Interchange guidelines allow multiple base stocks to be approved with a specific additive system by reducing the number of engine tests needed to validate the use of alternative base stocks and viscosity grades when formulating engine oils that meet at least the minimum performance specifications. This can help lubricants reach OEMs and consumers more quickly because it not only avoids unnecessary and expensive engine testing programs, but also reduces new product development time.
When it comes to implementing base stock interchange, it’s important to think about the strategies formulators use when developing a formulation to meet a specific industry or OEM specification. The formulator will conduct an engine test program to enable the broadest base stock interchange to reduce development costs and time. This enables quick turnaround when a lubricant manufacturer needs to utilize a new base stock in their finished lubricant.
With this in mind, a lubricant manufacturer selecting a base stock supplier should look beyond the price point and consider how the base stock fits within industry base stock interchange guidelines for the target lubricant specification. Will the new base stock pass the current engine test or development program? If not, what is the development cost and time needed to qualify the new base stock? The ability to use base stock interchange guidelines is only one factor to consider when deciding on base stock suppliers. Other factors to consider include, but are not limited to, the base stock supplier’s supply chain security, access to products, and technical expertise.

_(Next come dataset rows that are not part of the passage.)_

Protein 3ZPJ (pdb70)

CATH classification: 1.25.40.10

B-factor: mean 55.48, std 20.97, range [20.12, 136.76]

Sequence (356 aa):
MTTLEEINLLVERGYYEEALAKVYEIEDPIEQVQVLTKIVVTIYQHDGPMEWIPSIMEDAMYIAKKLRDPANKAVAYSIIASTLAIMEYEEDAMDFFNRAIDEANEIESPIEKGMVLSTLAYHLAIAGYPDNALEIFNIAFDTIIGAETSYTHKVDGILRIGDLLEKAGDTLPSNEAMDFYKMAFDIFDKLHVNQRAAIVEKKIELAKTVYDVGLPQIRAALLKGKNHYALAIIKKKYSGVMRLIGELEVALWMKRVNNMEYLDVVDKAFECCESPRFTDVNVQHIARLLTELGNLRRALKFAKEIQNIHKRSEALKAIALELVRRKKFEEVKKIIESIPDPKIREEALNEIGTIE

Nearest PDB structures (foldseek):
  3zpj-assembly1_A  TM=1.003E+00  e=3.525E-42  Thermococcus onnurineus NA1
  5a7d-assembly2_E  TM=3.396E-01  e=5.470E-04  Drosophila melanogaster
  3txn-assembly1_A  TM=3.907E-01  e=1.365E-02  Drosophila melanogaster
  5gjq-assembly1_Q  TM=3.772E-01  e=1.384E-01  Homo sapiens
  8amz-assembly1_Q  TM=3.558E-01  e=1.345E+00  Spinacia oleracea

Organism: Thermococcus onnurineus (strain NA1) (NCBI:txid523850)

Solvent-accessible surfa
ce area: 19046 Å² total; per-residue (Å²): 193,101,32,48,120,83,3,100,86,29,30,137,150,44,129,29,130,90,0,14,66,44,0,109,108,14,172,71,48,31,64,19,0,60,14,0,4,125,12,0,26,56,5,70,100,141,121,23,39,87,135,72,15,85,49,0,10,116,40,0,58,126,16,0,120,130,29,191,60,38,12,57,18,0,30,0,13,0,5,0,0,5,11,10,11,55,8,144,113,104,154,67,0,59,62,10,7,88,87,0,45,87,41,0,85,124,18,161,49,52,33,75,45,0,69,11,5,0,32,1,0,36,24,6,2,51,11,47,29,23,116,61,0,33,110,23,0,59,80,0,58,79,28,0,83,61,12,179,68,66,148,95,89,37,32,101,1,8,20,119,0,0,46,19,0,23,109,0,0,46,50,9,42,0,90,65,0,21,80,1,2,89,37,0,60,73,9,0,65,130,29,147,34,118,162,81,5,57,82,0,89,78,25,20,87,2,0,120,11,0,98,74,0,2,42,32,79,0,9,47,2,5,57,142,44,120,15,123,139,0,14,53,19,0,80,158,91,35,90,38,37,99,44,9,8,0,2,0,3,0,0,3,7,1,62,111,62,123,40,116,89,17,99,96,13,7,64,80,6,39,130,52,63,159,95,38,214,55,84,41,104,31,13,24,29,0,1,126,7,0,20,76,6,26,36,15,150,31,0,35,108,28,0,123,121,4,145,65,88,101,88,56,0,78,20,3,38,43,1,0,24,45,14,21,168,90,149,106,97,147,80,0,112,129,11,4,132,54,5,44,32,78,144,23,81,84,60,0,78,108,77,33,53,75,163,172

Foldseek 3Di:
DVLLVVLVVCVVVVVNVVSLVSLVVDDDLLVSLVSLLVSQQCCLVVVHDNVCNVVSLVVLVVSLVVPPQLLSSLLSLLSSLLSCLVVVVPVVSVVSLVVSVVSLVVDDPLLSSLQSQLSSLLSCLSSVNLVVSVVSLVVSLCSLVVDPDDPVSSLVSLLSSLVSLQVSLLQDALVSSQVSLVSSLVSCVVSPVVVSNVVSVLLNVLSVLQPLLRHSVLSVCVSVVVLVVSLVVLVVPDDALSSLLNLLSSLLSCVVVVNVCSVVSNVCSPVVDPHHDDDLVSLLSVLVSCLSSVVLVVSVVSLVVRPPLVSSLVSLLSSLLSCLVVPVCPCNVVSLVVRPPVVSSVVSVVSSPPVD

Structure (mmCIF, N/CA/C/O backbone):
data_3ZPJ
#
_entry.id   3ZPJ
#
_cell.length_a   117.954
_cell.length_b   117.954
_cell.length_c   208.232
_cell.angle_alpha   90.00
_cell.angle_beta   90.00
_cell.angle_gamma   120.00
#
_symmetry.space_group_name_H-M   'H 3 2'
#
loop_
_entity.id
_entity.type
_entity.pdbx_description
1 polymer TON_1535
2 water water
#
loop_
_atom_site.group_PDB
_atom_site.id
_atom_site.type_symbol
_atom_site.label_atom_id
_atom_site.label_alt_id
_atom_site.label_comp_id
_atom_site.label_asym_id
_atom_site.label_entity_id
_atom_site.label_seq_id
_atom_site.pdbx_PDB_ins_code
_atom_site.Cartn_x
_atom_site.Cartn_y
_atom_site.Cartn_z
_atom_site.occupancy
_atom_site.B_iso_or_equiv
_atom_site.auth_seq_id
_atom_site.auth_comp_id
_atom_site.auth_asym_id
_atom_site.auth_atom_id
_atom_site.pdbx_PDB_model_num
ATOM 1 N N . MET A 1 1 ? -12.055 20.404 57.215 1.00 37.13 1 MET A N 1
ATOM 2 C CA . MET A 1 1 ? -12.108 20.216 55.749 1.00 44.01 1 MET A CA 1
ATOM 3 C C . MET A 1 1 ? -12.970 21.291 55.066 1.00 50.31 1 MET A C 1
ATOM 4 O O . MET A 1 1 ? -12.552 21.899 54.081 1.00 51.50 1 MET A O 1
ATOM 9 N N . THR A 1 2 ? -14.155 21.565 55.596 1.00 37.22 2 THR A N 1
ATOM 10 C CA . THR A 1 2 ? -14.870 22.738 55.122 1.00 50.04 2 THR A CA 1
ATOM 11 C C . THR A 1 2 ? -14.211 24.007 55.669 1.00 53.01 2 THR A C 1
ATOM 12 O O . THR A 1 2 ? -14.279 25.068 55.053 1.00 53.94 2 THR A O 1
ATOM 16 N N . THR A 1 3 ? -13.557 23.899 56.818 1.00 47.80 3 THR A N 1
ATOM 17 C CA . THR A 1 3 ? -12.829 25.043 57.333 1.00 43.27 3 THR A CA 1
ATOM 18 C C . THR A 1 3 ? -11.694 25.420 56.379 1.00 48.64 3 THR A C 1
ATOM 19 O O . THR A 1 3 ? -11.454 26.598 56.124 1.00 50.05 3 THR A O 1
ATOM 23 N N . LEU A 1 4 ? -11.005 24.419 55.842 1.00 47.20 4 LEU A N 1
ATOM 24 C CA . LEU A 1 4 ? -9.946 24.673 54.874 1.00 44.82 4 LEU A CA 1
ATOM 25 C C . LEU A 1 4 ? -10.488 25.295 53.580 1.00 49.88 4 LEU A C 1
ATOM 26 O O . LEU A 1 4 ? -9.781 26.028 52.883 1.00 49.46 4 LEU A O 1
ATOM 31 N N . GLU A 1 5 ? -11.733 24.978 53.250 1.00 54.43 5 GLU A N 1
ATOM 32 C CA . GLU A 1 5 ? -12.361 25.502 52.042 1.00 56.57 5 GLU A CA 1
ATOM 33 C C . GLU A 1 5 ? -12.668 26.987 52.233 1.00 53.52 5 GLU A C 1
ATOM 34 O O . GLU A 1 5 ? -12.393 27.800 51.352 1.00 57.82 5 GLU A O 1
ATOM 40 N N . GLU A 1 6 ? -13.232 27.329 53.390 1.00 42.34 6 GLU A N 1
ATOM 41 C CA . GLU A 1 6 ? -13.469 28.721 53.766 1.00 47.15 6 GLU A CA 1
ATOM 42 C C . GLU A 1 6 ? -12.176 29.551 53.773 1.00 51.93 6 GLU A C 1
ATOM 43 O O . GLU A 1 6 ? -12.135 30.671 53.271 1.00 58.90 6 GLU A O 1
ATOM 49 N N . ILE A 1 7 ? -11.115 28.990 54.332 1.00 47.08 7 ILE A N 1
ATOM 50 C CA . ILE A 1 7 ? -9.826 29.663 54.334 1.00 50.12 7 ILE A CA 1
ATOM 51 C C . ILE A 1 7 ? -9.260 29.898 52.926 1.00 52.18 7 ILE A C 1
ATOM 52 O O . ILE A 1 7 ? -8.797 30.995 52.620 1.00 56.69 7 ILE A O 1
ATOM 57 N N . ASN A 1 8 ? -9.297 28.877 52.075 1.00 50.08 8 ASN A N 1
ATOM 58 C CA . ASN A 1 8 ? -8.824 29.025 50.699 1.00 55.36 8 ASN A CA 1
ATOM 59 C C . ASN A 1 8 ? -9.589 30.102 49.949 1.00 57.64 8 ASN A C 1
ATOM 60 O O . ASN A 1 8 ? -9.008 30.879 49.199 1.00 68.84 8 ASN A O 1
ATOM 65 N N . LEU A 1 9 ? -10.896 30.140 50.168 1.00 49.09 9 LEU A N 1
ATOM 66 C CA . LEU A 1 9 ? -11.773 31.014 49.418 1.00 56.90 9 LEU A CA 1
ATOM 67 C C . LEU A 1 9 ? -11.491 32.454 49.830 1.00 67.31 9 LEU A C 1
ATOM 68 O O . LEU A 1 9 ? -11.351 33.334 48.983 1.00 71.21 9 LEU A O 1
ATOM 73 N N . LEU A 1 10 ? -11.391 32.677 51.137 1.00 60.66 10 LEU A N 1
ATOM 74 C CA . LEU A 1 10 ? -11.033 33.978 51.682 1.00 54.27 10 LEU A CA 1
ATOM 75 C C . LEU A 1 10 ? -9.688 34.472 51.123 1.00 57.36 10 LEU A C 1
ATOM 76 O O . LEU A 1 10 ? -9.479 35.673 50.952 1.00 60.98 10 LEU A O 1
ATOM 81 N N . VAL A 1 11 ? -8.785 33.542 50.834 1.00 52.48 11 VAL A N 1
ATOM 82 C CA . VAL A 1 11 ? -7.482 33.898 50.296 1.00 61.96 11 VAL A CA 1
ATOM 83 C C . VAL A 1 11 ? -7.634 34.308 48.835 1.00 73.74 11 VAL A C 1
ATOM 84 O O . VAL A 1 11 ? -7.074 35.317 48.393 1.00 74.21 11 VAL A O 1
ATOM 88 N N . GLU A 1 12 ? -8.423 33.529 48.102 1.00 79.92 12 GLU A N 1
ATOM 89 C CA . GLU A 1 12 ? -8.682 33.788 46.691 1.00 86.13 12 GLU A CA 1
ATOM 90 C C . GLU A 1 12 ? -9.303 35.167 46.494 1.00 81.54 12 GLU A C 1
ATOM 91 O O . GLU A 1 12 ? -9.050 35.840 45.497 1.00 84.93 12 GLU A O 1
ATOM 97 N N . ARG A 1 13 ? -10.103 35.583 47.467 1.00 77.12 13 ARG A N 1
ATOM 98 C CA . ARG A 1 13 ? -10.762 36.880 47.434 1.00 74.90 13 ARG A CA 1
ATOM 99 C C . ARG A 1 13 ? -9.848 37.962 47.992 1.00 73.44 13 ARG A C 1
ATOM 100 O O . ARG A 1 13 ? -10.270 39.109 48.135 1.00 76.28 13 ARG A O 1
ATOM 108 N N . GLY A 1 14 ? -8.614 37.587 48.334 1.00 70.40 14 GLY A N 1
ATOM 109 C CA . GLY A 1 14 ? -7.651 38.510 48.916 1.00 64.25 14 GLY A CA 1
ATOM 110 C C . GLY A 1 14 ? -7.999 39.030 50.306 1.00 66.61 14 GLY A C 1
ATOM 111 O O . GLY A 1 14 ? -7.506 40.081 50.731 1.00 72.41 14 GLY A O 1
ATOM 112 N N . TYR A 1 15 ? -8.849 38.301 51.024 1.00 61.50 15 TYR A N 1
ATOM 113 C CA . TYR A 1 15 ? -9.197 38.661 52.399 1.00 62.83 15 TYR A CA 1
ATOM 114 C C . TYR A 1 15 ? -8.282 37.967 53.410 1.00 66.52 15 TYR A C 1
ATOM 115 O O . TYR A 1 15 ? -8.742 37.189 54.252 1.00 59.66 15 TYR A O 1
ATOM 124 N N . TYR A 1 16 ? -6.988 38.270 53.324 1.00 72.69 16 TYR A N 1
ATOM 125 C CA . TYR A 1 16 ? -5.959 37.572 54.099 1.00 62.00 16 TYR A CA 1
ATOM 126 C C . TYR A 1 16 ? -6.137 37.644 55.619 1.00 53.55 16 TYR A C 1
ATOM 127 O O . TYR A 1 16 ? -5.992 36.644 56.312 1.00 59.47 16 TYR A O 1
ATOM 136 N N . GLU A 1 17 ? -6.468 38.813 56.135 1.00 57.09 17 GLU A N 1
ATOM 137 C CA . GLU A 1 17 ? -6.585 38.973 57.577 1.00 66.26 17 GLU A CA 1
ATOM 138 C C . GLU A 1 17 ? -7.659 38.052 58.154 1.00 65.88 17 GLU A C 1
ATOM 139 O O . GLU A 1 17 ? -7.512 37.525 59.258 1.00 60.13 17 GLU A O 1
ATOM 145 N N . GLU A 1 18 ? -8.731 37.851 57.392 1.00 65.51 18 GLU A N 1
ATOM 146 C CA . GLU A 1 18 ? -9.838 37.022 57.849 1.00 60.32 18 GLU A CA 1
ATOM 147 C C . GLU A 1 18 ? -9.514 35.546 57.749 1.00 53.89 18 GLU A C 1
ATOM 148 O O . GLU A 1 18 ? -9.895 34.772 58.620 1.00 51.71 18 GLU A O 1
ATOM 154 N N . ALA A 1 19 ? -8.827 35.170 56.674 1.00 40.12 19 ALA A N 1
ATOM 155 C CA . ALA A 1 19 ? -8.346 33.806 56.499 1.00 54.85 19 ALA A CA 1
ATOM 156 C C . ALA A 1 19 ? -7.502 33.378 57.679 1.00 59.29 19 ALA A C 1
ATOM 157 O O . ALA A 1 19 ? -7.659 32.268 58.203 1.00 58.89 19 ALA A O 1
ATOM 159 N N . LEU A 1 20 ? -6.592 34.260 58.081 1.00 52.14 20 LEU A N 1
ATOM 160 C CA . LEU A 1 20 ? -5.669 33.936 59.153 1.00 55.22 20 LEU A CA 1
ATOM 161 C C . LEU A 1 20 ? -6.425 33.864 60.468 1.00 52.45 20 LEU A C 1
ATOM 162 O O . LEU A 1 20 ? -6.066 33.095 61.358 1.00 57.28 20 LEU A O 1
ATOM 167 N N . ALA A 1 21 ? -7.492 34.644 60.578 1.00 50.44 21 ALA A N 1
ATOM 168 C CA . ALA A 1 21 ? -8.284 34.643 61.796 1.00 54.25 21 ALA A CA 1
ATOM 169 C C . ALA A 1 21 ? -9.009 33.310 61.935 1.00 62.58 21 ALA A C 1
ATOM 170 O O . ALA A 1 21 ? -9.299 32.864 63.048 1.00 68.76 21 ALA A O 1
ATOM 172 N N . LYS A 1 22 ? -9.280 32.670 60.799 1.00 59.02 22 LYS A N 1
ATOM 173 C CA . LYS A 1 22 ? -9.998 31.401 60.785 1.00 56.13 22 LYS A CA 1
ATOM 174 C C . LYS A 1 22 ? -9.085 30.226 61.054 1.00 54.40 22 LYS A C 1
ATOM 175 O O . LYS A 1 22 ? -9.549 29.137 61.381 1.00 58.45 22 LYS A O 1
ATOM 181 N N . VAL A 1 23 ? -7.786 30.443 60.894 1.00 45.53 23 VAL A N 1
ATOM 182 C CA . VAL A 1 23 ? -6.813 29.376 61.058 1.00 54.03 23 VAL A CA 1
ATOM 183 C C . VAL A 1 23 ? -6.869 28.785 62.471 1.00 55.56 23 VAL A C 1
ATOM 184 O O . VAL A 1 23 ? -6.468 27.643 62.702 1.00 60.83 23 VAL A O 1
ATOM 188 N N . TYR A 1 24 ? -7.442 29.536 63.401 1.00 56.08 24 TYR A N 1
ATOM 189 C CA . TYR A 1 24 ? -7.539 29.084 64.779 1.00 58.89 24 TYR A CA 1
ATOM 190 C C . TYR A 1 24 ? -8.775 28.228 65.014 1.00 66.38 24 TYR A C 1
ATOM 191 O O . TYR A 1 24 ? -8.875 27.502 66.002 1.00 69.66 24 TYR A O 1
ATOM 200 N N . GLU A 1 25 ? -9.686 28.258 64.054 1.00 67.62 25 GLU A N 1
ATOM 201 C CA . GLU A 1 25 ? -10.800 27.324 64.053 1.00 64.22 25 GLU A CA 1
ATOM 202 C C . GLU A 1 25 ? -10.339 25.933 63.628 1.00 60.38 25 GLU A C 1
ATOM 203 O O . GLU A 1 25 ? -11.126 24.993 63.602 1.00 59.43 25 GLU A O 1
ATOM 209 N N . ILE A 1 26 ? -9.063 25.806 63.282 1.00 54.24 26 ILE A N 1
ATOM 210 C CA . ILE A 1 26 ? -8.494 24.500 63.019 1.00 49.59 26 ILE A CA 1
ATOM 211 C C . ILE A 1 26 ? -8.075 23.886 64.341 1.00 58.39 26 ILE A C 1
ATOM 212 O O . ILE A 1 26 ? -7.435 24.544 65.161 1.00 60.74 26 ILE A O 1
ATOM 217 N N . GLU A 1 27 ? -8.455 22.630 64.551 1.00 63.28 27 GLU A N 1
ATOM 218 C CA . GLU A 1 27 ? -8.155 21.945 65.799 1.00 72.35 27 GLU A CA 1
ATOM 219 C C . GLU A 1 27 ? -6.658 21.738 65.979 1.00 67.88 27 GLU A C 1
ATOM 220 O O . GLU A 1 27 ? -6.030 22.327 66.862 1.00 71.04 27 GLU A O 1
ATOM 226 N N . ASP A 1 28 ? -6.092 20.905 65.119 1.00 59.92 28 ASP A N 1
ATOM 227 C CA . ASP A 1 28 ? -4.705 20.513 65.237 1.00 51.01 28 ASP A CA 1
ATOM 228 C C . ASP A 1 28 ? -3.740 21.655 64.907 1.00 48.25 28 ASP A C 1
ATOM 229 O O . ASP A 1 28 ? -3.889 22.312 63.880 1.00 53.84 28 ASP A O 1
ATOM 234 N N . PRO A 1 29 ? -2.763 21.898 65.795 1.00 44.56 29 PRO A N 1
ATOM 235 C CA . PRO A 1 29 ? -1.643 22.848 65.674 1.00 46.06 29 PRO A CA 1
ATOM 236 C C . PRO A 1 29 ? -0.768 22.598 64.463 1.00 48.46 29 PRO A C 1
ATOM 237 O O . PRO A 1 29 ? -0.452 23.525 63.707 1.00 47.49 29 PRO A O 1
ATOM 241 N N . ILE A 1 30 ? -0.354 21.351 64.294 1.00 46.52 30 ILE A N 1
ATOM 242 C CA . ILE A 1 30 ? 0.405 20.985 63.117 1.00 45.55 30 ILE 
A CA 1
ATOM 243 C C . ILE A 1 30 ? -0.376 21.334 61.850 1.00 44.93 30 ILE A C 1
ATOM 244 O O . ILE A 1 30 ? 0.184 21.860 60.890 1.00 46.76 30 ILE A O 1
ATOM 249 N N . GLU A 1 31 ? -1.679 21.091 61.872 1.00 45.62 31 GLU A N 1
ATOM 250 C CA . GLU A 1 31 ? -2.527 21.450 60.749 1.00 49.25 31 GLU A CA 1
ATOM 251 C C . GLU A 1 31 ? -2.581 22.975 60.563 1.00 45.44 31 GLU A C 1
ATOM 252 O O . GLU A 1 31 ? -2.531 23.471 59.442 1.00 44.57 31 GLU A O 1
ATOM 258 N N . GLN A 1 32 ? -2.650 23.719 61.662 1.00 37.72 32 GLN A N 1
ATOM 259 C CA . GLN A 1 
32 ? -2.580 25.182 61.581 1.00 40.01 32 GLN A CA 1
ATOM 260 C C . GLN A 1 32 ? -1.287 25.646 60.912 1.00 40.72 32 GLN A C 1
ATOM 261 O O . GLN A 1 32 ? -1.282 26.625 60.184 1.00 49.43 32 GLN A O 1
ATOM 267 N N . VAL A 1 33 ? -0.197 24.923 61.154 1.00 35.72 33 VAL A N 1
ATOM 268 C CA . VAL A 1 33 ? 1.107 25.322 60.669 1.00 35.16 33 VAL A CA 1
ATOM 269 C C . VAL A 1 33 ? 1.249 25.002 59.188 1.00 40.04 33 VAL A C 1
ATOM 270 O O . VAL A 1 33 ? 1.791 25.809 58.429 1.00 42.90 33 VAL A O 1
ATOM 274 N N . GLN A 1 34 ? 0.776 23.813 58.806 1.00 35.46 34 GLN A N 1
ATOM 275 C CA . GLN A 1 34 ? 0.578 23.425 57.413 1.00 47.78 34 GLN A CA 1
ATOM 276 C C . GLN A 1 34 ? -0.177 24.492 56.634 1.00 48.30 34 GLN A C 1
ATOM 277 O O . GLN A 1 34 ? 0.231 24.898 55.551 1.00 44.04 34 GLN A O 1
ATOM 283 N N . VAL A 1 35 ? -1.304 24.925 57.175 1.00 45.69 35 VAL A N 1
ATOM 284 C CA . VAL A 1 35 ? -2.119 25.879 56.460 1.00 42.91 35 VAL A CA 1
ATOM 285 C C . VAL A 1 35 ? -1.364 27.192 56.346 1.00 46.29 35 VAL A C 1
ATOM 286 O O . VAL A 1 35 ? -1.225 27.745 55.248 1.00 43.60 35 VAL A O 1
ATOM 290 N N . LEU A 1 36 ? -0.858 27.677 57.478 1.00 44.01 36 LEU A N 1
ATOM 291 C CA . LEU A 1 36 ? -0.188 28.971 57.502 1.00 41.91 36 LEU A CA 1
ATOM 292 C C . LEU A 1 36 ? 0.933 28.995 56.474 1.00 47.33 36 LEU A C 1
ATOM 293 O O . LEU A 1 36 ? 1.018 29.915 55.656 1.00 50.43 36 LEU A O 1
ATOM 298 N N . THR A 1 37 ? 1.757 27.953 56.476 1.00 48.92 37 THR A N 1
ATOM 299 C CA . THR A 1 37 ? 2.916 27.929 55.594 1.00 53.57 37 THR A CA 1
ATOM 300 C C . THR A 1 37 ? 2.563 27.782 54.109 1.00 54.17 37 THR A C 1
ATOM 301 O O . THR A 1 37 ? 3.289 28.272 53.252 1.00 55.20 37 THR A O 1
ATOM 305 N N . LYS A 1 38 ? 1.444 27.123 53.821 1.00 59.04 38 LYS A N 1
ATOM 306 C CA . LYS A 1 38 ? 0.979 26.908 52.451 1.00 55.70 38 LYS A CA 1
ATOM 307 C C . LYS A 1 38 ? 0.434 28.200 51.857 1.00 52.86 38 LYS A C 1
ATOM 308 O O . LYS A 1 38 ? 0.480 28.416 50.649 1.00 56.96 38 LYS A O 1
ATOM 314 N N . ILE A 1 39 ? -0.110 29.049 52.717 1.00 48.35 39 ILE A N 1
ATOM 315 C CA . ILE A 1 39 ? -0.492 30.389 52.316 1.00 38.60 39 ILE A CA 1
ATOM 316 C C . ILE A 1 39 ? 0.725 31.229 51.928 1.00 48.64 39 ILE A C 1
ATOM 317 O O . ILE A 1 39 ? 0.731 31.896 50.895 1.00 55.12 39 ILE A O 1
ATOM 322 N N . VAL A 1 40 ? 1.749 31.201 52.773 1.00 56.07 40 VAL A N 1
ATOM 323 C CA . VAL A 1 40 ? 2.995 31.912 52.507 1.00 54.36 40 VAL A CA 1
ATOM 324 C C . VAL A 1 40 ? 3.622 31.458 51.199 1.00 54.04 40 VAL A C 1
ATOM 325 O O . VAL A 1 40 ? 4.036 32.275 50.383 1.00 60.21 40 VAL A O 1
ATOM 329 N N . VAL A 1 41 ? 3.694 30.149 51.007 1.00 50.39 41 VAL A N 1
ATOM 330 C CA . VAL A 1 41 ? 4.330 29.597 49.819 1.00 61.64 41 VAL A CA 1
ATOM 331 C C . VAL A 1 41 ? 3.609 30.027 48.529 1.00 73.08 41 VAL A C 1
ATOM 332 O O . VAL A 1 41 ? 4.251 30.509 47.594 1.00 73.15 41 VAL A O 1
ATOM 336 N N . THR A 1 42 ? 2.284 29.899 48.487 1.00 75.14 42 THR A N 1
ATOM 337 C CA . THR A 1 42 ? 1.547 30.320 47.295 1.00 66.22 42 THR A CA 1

In recent years, individual automotive OEMs have started developing their own engine oil specs in addition to those set by industry bodies inan effort to achieve better fuel economy and efficiency, while still providing exceptional engine protection. As today’s modern engines have become increasingly complex, some OEMs feel that current industry guidelines for base stock interchange between slates are too liberal. To maintain some control, OEMs have started creating specific standards that they believe are unique to their engines and specific interchange guidelines. These more individualized specs help guide lubricant manufacturers and additive companies as they develop products targeted specifically to those OEMs.
While adhering to specific OEM standards allows lubricant manufacturers to differentiate their products in the marketplace, it can also bring added formulation complexity and costs. It’s important to remember that while many lubricant formulations are compatible across a wide range of specs, OEM-specified engine oils may become mutually exclusive to each other.
Base stock interchange enables quicker and more efficient product development. It is also beneficial to the base stock industry and necessary for practical category delivery timing and cost-efficient oil qualification. For the lubricant manufacturer and additive company, it reduces development costs since it significantly reduces the number of engine tests which need to be run to qualify a lubricant against a certain specification and can allow for the use of multiple base stock slates in the formulation of a lubricant.
As OEMs continue developing their own engine oil specifications, base stock manufacturers must take a balanced approach to producing engineered fluids that meet industry guidelines as well as individual OEM specs. Choosing a base stock supplier who understands your needs is more essential than ever. Suppliers with wide networks and strong technical expertise, as well as strong relationships with trade organizations and OEMs, will continue to be important in helping to navigate the increasing complexity of meeting changing industry and OEM specifications.